● Extracted records:
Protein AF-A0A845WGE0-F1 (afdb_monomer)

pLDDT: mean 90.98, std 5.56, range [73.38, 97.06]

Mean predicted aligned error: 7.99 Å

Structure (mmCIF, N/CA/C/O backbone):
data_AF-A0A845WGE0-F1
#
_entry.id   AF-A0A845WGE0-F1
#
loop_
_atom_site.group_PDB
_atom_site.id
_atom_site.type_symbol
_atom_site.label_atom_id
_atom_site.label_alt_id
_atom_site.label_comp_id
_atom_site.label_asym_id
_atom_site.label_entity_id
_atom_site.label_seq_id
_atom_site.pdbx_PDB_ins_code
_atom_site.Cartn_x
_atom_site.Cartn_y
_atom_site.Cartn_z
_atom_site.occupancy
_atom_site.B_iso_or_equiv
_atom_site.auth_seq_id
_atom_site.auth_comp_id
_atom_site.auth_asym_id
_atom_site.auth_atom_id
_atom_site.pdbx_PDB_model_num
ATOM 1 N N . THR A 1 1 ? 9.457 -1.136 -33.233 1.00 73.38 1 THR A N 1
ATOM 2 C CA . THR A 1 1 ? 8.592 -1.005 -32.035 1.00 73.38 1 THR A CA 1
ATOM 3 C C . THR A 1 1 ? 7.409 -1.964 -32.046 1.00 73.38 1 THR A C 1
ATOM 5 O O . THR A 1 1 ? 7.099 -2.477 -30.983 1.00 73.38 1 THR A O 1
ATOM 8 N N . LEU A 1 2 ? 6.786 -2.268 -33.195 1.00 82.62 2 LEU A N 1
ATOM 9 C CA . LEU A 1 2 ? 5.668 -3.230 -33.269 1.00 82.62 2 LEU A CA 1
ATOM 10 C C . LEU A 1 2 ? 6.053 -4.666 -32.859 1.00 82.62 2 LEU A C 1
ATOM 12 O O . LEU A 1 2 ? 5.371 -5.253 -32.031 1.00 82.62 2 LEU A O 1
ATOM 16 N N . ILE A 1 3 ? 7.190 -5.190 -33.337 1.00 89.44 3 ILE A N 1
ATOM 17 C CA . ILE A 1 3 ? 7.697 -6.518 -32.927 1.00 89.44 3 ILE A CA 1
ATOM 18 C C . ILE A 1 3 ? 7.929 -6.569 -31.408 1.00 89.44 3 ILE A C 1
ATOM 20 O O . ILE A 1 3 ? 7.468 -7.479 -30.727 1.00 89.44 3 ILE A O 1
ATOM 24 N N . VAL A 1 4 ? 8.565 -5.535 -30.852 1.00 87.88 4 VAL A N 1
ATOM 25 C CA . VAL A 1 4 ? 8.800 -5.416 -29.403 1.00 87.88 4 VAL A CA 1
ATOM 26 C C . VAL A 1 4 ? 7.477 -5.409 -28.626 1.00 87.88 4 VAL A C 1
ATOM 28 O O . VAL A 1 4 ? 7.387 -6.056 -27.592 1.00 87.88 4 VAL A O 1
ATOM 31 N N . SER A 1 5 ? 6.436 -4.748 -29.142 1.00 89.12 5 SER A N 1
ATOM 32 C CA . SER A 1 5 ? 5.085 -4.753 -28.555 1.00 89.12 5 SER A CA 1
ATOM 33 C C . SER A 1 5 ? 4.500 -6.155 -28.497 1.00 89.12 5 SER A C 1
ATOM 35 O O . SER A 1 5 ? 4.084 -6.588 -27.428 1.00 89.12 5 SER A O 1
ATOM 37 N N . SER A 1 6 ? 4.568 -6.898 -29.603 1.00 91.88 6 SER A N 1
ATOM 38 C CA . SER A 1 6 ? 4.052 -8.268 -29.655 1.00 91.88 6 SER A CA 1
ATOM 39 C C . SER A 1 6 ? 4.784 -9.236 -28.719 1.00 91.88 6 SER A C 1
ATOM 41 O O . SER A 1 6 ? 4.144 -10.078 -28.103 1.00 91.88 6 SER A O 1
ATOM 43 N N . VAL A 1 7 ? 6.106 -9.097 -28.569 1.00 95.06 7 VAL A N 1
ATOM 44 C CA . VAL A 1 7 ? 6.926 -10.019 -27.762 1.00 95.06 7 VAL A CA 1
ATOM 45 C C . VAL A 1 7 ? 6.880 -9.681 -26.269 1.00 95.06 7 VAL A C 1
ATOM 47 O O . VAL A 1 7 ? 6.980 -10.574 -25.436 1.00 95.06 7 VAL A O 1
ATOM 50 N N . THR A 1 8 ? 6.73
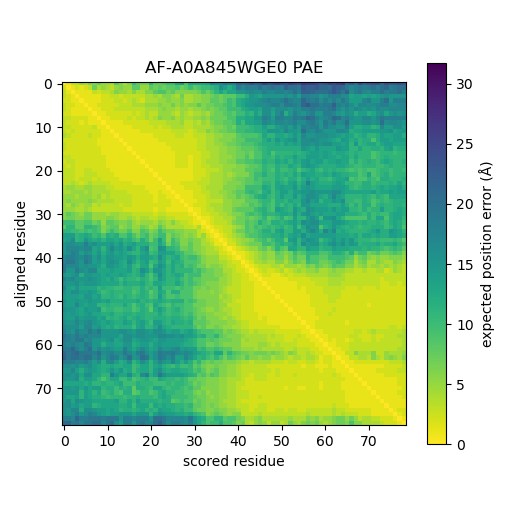3 -8.403 -25.909 1.00 92.69 8 THR A N 1
ATOM 51 C CA . THR A 1 8 ? 6.758 -7.959 -24.501 1.00 92.69 8 THR A CA 1
ATOM 52 C C . THR A 1 8 ? 5.373 -7.792 -23.878 1.00 92.69 8 THR A C 1
ATOM 54 O O . THR A 1 8 ? 5.273 -7.643 -22.664 1.00 92.69 8 THR A O 1
ATOM 57 N N . GLY A 1 9 ? 4.310 -7.751 -24.686 1.00 93.38 9 GLY A N 1
ATOM 58 C CA . GLY A 1 9 ? 2.949 -7.455 -24.228 1.00 93.38 9 GLY A CA 1
ATOM 59 C C . GLY A 1 9 ? 2.706 -5.982 -23.874 1.00 93.38 9 GLY A C 1
ATOM 60 O O . GLY A 1 9 ? 1.584 -5.606 -23.540 1.00 93.38 9 GLY A O 1
ATOM 61 N N . TYR A 1 10 ? 3.720 -5.116 -23.970 1.00 93.38 10 TYR A N 1
ATOM 62 C CA . TYR A 1 10 ? 3.543 -3.683 -23.764 1.00 93.38 10 TYR A CA 1
ATOM 63 C C . TYR A 1 10 ? 2.862 -3.025 -24.958 1.00 93.38 10 TYR A C 1
ATOM 65 O O . TYR A 1 10 ? 3.194 -3.295 -26.114 1.00 93.38 10 TYR A O 1
ATOM 73 N N . CYS A 1 11 ? 1.975 -2.068 -24.684 1.00 94.50 11 CYS A N 1
ATOM 74 C CA . CYS A 1 11 ? 1.423 -1.217 -25.728 1.00 94.50 11 CYS A CA 1
ATOM 75 C C . CYS A 1 11 ? 2.518 -0.345 -26.375 1.00 94.50 11 CYS A C 1
ATOM 77 O O . CYS A 1 11 ? 3.567 -0.047 -25.790 1.00 94.50 11 CYS A O 1
ATOM 79 N N . LEU A 1 12 ? 2.259 0.109 -27.602 1.00 94.00 12 LEU A N 1
ATOM 80 C CA . LEU A 1 12 ? 3.218 0.886 -28.388 1.00 94.00 12 LEU A CA 1
ATOM 81 C C . LEU A 1 12 ? 3.653 2.188 -27.693 1.00 94.
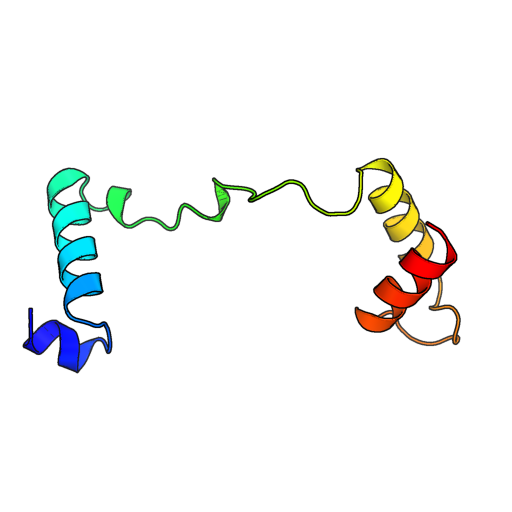00 12 LEU A C 1
ATOM 83 O O . LEU A 1 12 ? 4.800 2.618 -27.837 1.00 94.00 12 LEU A O 1
ATOM 87 N N . GLU A 1 13 ? 2.756 2.817 -26.935 1.00 94.88 13 GLU A N 1
ATOM 88 C CA . GLU A 1 13 ? 3.054 4.034 -26.180 1.00 94.88 13 GLU A CA 1
ATOM 89 C C . GLU A 1 13 ? 4.039 3.780 -25.041 1.00 94.88 13 GLU A C 1
ATOM 91 O O . GLU A 1 13 ? 5.019 4.519 -24.922 1.00 94.88 13 GLU A O 1
ATOM 96 N N . ALA A 1 14 ? 3.853 2.706 -24.268 1.00 93.62 14 ALA A N 1
ATOM 97 C CA . ALA A 1 14 ? 4.784 2.316 -23.213 1.00 93.62 14 ALA A CA 1
ATOM 98 C C . ALA A 1 14 ? 6.190 2.068 -23.781 1.00 93.62 14 ALA A C 1
ATOM 100 O O . ALA A 1 14 ? 7.170 2.593 -23.256 1.00 93.62 14 ALA A O 1
ATOM 101 N N . ILE A 1 15 ? 6.291 1.380 -24.924 1.00 95.25 15 ILE A N 1
ATOM 102 C CA . ILE A 1 15 ? 7.576 1.132 -25.598 1.00 95.25 15 ILE A CA 1
ATOM 103 C C . ILE A 1 15 ? 8.241 2.432 -26.044 1.00 95.25 15 ILE A C 1
ATOM 105 O O . ILE A 1 15 ? 9.442 2.613 -25.847 1.00 95.25 15 ILE A O 1
ATOM 109 N N . ARG A 1 16 ? 7.477 3.367 -26.622 1.00 95.12 16 ARG A N 1
ATOM 110 C CA . ARG A 1 16 ? 8.007 4.687 -26.999 1.00 95.12 16 ARG A CA 1
ATOM 111 C C . ARG A 1 16 ? 8.502 5.458 -25.775 1.00 95.12 16 ARG A C 1
ATOM 113 O O . ARG A 1 16 ? 9.538 6.109 -25.864 1.00 95.12 16 ARG A O 1
ATOM 120 N N . GLN A 1 17 ? 7.791 5.393 -24.650 1.00 94.88 17 GLN A N 1
ATOM 121 C CA . GLN A 1 17 ? 8.202 6.059 -23.412 1.00 94.88 17 GLN A CA 1
ATOM 122 C C . GLN A 1 17 ? 9.480 5.450 -22.832 1.00 94.88 17 GLN A C 1
ATOM 124 O O . GLN A 1 17 ? 10.399 6.194 -22.493 1.00 94.88 17 GLN A O 1
ATOM 129 N N . ILE A 1 18 ? 9.576 4.120 -22.790 1.00 93.69 18 ILE A N 1
ATOM 130 C CA . ILE A 1 18 ? 10.782 3.401 -22.358 1.00 93.69 18 ILE A CA 1
ATOM 131 C C . ILE A 1 18 ? 11.976 3.800 -23.234 1.00 93.69 18 ILE A C 1
ATOM 133 O O . ILE A 1 18 ? 12.994 4.246 -22.709 1.00 93.69 18 ILE A O 1
ATOM 137 N N . ALA A 1 19 ? 11.831 3.744 -24.563 1.00 95.00 19 ALA A N 1
ATOM 138 C CA . ALA A 1 19 ? 12.894 4.119 -25.495 1.00 95.00 19 ALA A CA 1
ATOM 139 C C . ALA A 1 19 ? 13.328 5.587 -25.333 1.00 95.00 19 ALA A C 1
ATOM 141 O O . ALA A 1 19 ? 14.518 5.884 -25.279 1.00 95.00 19 ALA A O 1
ATOM 142 N N . ARG A 1 20 ? 12.376 6.520 -25.197 1.00 95.75 20 ARG A N 1
ATOM 143 C CA . ARG A 1 20 ? 12.675 7.946 -24.967 1.00 95.75 20 ARG A CA 1
ATOM 144 C C . ARG A 1 20 ? 13.425 8.179 -23.658 1.00 95.75 20 ARG A C 1
ATOM 146 O O . ARG A 1 20 ? 14.361 8.975 -23.640 1.00 95.75 20 ARG A O 1
ATOM 153 N N . ARG A 1 21 ? 13.015 7.519 -22.569 1.00 95.38 21 ARG A N 1
ATOM 154 C CA . ARG A 1 21 ? 13.675 7.633 -21.259 1.00 95.38 21 ARG A CA 1
ATOM 155 C C . ARG A 1 21 ? 15.087 7.074 -21.307 1.00 95.38 21 ARG A C 1
ATOM 157 O O . ARG A 1 21 ? 16.008 7.765 -20.884 1.00 95.38 21 ARG A O 1
ATOM 164 N N . TYR A 1 22 ? 15.252 5.892 -21.893 1.00 95.62 22 TYR A N 1
ATOM 165 C CA . TYR A 1 22 ? 16.561 5.279 -22.071 1.00 95.62 22 TYR A CA 1
ATOM 166 C C . TYR A 1 22 ? 17.494 6.160 -22.906 1.00 95.62 22 TYR A C 1
ATOM 168 O O . TYR A 1 22 ? 18.607 6.445 -22.487 1.00 95.62 22 TYR A O 1
ATOM 176 N N . ASN A 1 23 ? 17.031 6.685 -24.041 1.00 96.62 23 ASN A N 1
ATOM 177 C CA . ASN A 1 23 ? 17.866 7.539 -24.892 1.00 96.62 23 ASN A CA 1
ATOM 178 C C . ASN A 1 23 ? 18.288 8.848 -24.206 1.00 96.62 23 ASN A C 1
ATOM 180 O O . ASN A 1 23 ? 19.318 9.412 -24.554 1.00 96.62 23 ASN A O 1
ATOM 184 N N . ARG A 1 24 ? 17.495 9.350 -23.252 1.00 96.81 24 ARG A N 1
ATOM 185 C CA . ARG A 1 24 ? 17.776 10.606 -22.541 1.00 96.81 24 ARG A CA 1
ATOM 186 C C . ARG A 1 24 ? 18.644 10.415 -21.297 1.00 96.81 24 ARG A C 1
ATOM 188 O O . ARG A 1 24 ? 19.440 11.288 -20.984 1.00 96.81 24 ARG A O 1
ATOM 195 N N . GLN A 1 25 ? 18.419 9.340 -20.547 1.00 95.31 25 GLN A N 1
ATOM 196 C CA . GLN A 1 25 ? 18.950 9.150 -19.188 1.00 95.31 25 GLN A CA 1
ATOM 197 C C . GLN A 1 25 ? 19.725 7.832 -19.038 1.00 95.31 25 GLN A C 1
ATOM 199 O O . GLN A 1 25 ? 20.116 7.456 -17.937 1.00 95.31 25 GLN A O 1
ATOM 204 N N . GLY A 1 26 ? 19.899 7.080 -20.124 1.00 94.88 26 GLY A N 1
ATOM 205 C CA . GLY A 1 26 ? 20.454 5.734 -20.091 1.00 94.88 26 GLY A CA 1
ATOM 206 C C . GLY A 1 26 ? 19.634 4.785 -19.213 1.00 94.88 26 GLY A C 1
ATOM 207 O O . GLY A 1 26 ? 18.431 4.955 -18.992 1.00 94.88 26 GLY A O 1
ATOM 208 N N . LYS A 1 27 ? 20.322 3.777 -18.672 1.00 93.62 27 LYS A N 1
ATOM 209 C CA . LYS A 1 27 ? 19.764 2.773 -17.751 1.00 93.62 27 LYS A CA 1
ATOM 210 C C . LYS A 1 27 ? 19.101 3.382 -16.506 1.00 93.62 27 LYS A C 1
ATOM 212 O O . LYS A 1 27 ? 18.101 2.859 -16.026 1.00 93.62 27 LYS A O 1
ATOM 217 N N . GLU A 1 28 ? 19.609 4.509 -16.014 1.00 91.81 28 GLU A N 1
ATOM 218 C CA . GLU A 1 28 ? 19.119 5.182 -14.801 1.00 91.81 28 GLU A CA 1
ATOM 219 C C . GLU A 1 28 ? 17.700 5.745 -14.976 1.00 91.81 28 GLU A C 1
ATOM 221 O O . GLU A 1 28 ? 16.942 5.880 -14.011 1.00 91.81 28 GLU A O 1
ATOM 226 N N . GLY A 1 29 ? 17.297 6.028 -16.219 1.00 89.25 29 GLY A N 1
ATOM 227 C CA . GLY A 1 29 ? 15.936 6.444 -16.562 1.00 89.25 29 GLY A CA 1
ATOM 228 C C . GLY A 1 29 ? 14.891 5.327 -16.527 1.00 89.25 29 GLY A C 1
ATOM 229 O O . GLY A 1 29 ? 13.698 5.618 -16.640 1.00 89.25 29 GLY A O 1
ATOM 230 N N . LEU A 1 30 ? 15.321 4.067 -16.395 1.00 92.12 30 LEU A N 1
ATOM 231 C CA . LEU A 1 30 ? 14.447 2.888 -16.358 1.00 92.12 30 LEU A CA 1
ATOM 232 C C . LEU A 1 30 ? 14.303 2.271 -14.959 1.00 92.12 30 LEU A C 1
ATOM 234 O O . LEU A 1 30 ? 13.529 1.333 -14.794 1.00 92.12 30 LEU A O 1
ATOM 238 N N . VAL A 1 31 ? 15.024 2.786 -13.961 1.00 89.38 31 VAL A N 1
ATOM 239 C CA . VAL A 1 31 ? 14.939 2.315 -12.571 1.00 89.38 31 VAL A CA 1
ATOM 240 C C . VAL A 1 31 ? 13.543 2.590 -12.003 1.00 89.38 31 VAL A C 1
ATOM 242 O O . VAL A 1 31 ? 12.989 3.670 -12.224 1.00 89.38 31 VAL A O 1
ATOM 245 N N . ASP A 1 32 ? 12.984 1.637 -11.248 1.00 85.88 32 ASP A N 1
ATOM 246 C CA . ASP A 1 32 ? 11.756 1.875 -10.488 1.00 85.88 32 ASP A CA 1
ATOM 247 C C . ASP A 1 32 ? 12.036 2.865 -9.352 1.00 85.88 32 ASP A C 1
ATOM 249 O O . ASP A 1 32 ? 12.754 2.573 -8.395 1.00 85.88 32 ASP A O 1
ATOM 253 N N . ARG A 1 33 ? 11.469 4.065 -9.477 1.00 81.81 33 ARG A N 1
ATOM 254 C CA . ARG A 1 33 ? 11.612 5.138 -8.490 1.00 81.81 33 ARG A CA 1
ATOM 255 C C . ARG A 1 33 ? 10.445 5.202 -7.511 1.00 81.81 33 ARG A C 1
ATOM 257 O O . ARG A 1 33 ? 10.425 6.104 -6.686 1.00 81.81 33 ARG A O 1
ATOM 264 N N . ARG A 1 34 ? 9.478 4.276 -7.549 1.00 82.12 34 ARG A N 1
ATOM 265 C CA . ARG A 1 34 ? 8.332 4.282 -6.616 1.00 82.12 34 ARG A CA 1
ATOM 266 C C . ARG A 1 34 ? 8.776 4.257 -5.156 1.00 82.12 34 ARG A C 1
ATOM 268 O O . ARG A 1 34 ? 8.200 4.968 -4.351 1.00 82.12 34 ARG A O 1
ATOM 275 N N . HIS A 1 35 ? 9.861 3.555 -4.833 1.00 76.38 35 HIS A N 1
ATOM 276 C CA . HIS A 1 35 ? 10.446 3.572 -3.486 1.00 76.38 35 HIS A CA 1
ATOM 277 C C . HIS A 1 35 ? 10.958 4.955 -3.045 1.00 76.38 35 HIS A C 1
ATOM 279 O O . HIS A 1 35 ? 11.019 5.231 -1.854 1.00 76.38 35 HIS A O 1
ATOM 285 N N . GLN A 1 36 ? 11.314 5.829 -3.991 1.00 80.62 36 GLN A N 1
ATOM 286 C CA . GLN A 1 36 ? 11.759 7.205 -3.729 1.00 80.62 36 GLN A CA 1
ATOM 287 C C . GLN A 1 36 ? 10.588 8.198 -3.672 1.00 80.62 36 GLN A C 1
ATOM 289 O O . GLN A 1 36 ? 10.770 9.354 -3.297 1.00 80.62 36 GLN A O 1
ATOM 294 N N . HIS A 1 37 ? 9.387 7.758 -4.046 1.00 80.56 37 HIS A N 1
ATOM 295 C CA . HIS A 1 37 ? 8.169 8.552 -4.021 1.00 80.56 37 HIS A CA 1
ATOM 296 C C . HIS A 1 37 ? 7.199 7.915 -3.021 1.00 80.56 37 HIS A C 1
ATOM 298 O O . HIS A 1 37 ? 6.376 7.099 -3.432 1.00 80.56 37 HIS A O 1
ATOM 304 N N . PRO A 1 38 ? 7.250 8.290 -1.726 1.00 73.56 38 PRO A N 1
ATOM 305 C CA . PRO A 1 38 ? 6.472 7.644 -0.659 1.00 73.56 38 PRO A CA 1
ATOM 306 C C . PRO A 1 38 ? 4.946 7.784 -0.809 1.00 73.56 38 PRO A C 1
ATOM 308 O O . PRO A 1 38 ? 4.193 7.280 0.017 1.00 73.56 38 PRO A O 1
ATOM 311 N N . GLY A 1 39 ? 4.477 8.428 -1.880 1.00 80.69 39 GLY A N 1
ATOM 312 C CA . GLY A 1 39 ? 3.069 8.669 -2.135 1.00 80.69 39 GLY A CA 1
ATOM 313 C C . GLY A 1 39 ? 2.512 9.789 -1.256 1.00 80.69 39 GLY A C 1
ATOM 314 O O . GLY A 1 39 ? 3.263 10.493 -0.574 1.00 80.69 39 GLY A O 1
ATOM 315 N N . PRO A 1 40 ? 1.191 10.015 -1.316 1.00 81.00 40 PRO A N 1
ATOM 316 C CA . PRO A 1 40 ? 0.520 10.917 -0.392 1.00 81.00 40 PRO A CA 1
ATOM 317 C C . PRO A 1 40 ? 0.634 10.393 1.044 1.00 81.00 40 PRO A C 1
ATOM 319 O O . PRO A 1 40 ? 0.756 9.189 1.271 1.00 81.00 40 PRO A O 1
ATOM 322 N N . LYS A 1 41 ? 0.558 11.307 2.017 1.00 81.69 41 LYS A N 1
ATOM 323 C CA . LYS A 1 41 ? 0.551 10.944 3.438 1.00 81.69 41 LYS A CA 1
ATOM 324 C C . LYS A 1 41 ? -0.587 9.951 3.710 1.00 81.69 41 LYS A C 1
ATOM 326 O O . LYS A 1 41 ? -1.711 10.162 3.253 1.00 81.69 41 LYS 
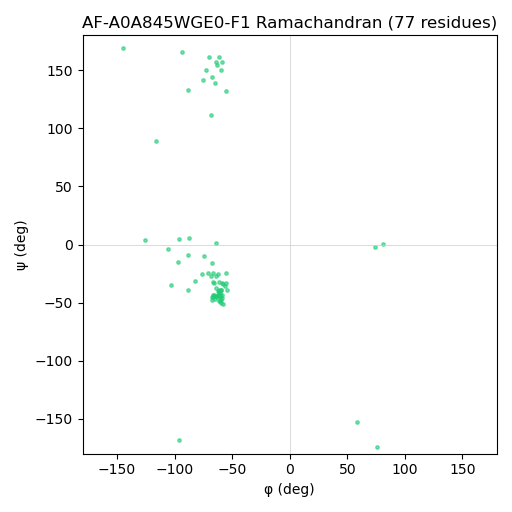A O 1
ATOM 331 N N . GLY A 1 42 ? -0.274 8.869 4.422 1.00 82.19 42 GLY A N 1
ATOM 332 C CA . GLY A 1 42 ? -1.252 7.852 4.806 1.00 82.19 42 GLY A CA 1
ATOM 333 C C . GLY A 1 42 ? -2.362 8.413 5.702 1.00 82.19 42 GLY A C 1
ATOM 334 O O . GLY A 1 42 ? -2.217 9.476 6.302 1.00 82.19 42 GLY A O 1
ATOM 335 N N . PHE A 1 43 ? -3.479 7.685 5.795 1.00 85.56 43 PHE A N 1
ATOM 336 C CA . PHE A 1 43 ? -4.640 8.063 6.617 1.00 85.56 43 PHE A CA 1
ATOM 337 
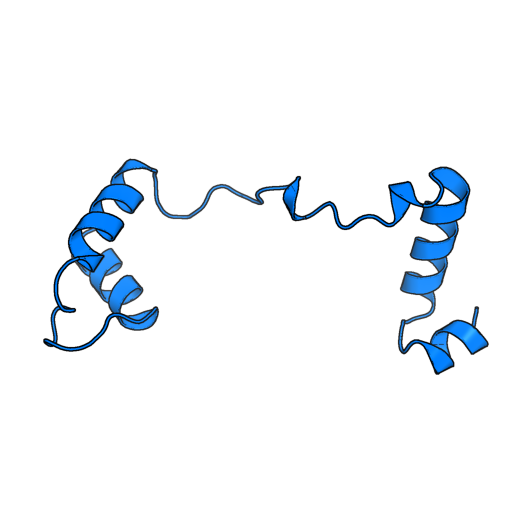C C . PHE A 1 43 ? -4.317 8.166 8.119 1.00 85.56 43 PHE A C 1
ATOM 339 O O . PHE A 1 43 ? -4.907 8.980 8.829 1.00 85.56 43 PHE A O 1
ATOM 346 N N . LEU A 1 44 ? -3.383 7.349 8.610 1.00 90.19 44 LEU A N 1
ATOM 347 C CA . LEU A 1 44 ? -2.971 7.351 10.011 1.00 90.19 44 LEU A CA 1
ATOM 348 C C . LEU A 1 44 ? -1.832 8.350 10.226 1.00 90.19 44 LEU A C 1
ATOM 350 O O . LEU A 1 44 ? -0.864 8.370 9.468 1.00 90.19 44 LEU A O 1
ATOM 354 N N . SER A 1 45 ? -1.949 9.172 11.272 1.00 91.38 45 SER A N 1
ATOM 355 C CA . SER A 1 45 ? -0.793 9.876 11.828 1.00 91.38 45 SER A CA 1
ATOM 356 C C . SER A 1 45 ? 0.138 8.882 12.523 1.00 91.38 45 SER A C 1
ATOM 358 O O . SER A 1 45 ? -0.296 7.797 12.914 1.00 91.38 45 SER A O 1
ATOM 360 N N . ASP A 1 46 ? 1.390 9.283 12.734 1.00 91.50 46 ASP A N 1
ATOM 361 C CA . ASP A 1 46 ? 2.405 8.461 13.405 1.00 91.50 46 ASP A CA 1
ATOM 362 C C . ASP A 1 46 ? 1.923 7.977 14.786 1.00 91.50 46 ASP A C 1
ATOM 364 O O . ASP A 1 46 ? 2.091 6.814 15.142 1.00 91.50 46 ASP A O 1
ATOM 368 N N . GLU A 1 47 ? 1.215 8.836 15.527 1.00 91.94 47 GLU A N 1
ATOM 369 C CA . GLU A 1 47 ? 0.594 8.482 16.809 1.00 91.94 47 GLU A CA 1
ATOM 370 C C . GLU A 1 47 ? -0.447 7.365 16.659 1.
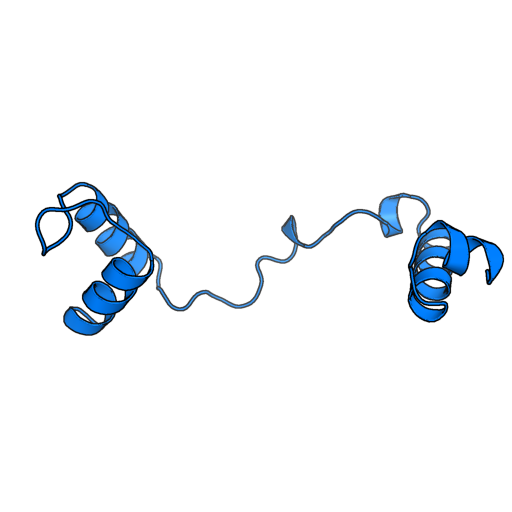00 91.94 47 GLU A C 1
ATOM 372 O O . GLU A 1 47 ? -0.414 6.376 17.388 1.00 91.94 47 GLU A O 1
ATOM 377 N N . ARG A 1 48 ? -1.365 7.487 15.691 1.00 92.69 48 ARG A N 1
ATOM 378 C CA . ARG A 1 48 ? -2.407 6.473 15.450 1.00 92.69 48 ARG A CA 1
ATOM 379 C C . ARG A 1 48 ? -1.811 5.158 14.959 1.00 92.69 48 ARG A C 1
ATOM 381 O O . ARG A 1 48 ? -2.349 4.097 15.264 1.00 92.69 48 ARG A O 1
ATOM 388 N N . GLN A 1 49 ? -0.707 5.224 14.221 1.00 94.06 49 GLN A N 1
ATOM 389 C CA . GLN A 1 49 ? 0.030 4.040 13.809 1.00 94.06 49 GLN A CA 1
ATOM 390 C C . GLN A 1 49 ? 0.665 3.332 15.014 1.00 94.06 49 GLN A C 1
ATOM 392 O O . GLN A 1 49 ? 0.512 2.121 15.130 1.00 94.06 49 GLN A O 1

● What you have to do: Of the entries above, transcribe exactly those lines that fall between the line containing "ATOM 311 N N" and the line containing "ATOM 317 C C", together with those two lines.

● Response:
ATOM 311 N N . GLY A 1 39 ? 4.477 8.428 -1.880 1.00 80.69 39 GLY A N 1
ATOM 312 C CA . GLY A 1 39 ? 3.069 8.669 -2.135 1.00 80.69 39 GLY A CA 1
ATOM 313 C C . GLY A 1 39 ? 2.512 9.789 -1.256 1.00 80.69 39 GLY A C 1
ATOM 314 O O . GLY A 1 39 ? 3.263 10.493 -0.574 1.00 80.69 39 GLY A O 1
ATOM 315 N N . PRO A 1 40 ? 1.191 10.015 -1.316 1.00 81.00 40 PRO A N 1
ATOM 316 C CA . PRO A 1 40 ? 0.520 10.917 -0.392 1.00 81.00 40 PRO A CA 1
ATOM 317 C C . PRO A 1 40 ? 0.634 10.393 1.044 1.00 81.00 40 PRO A C 1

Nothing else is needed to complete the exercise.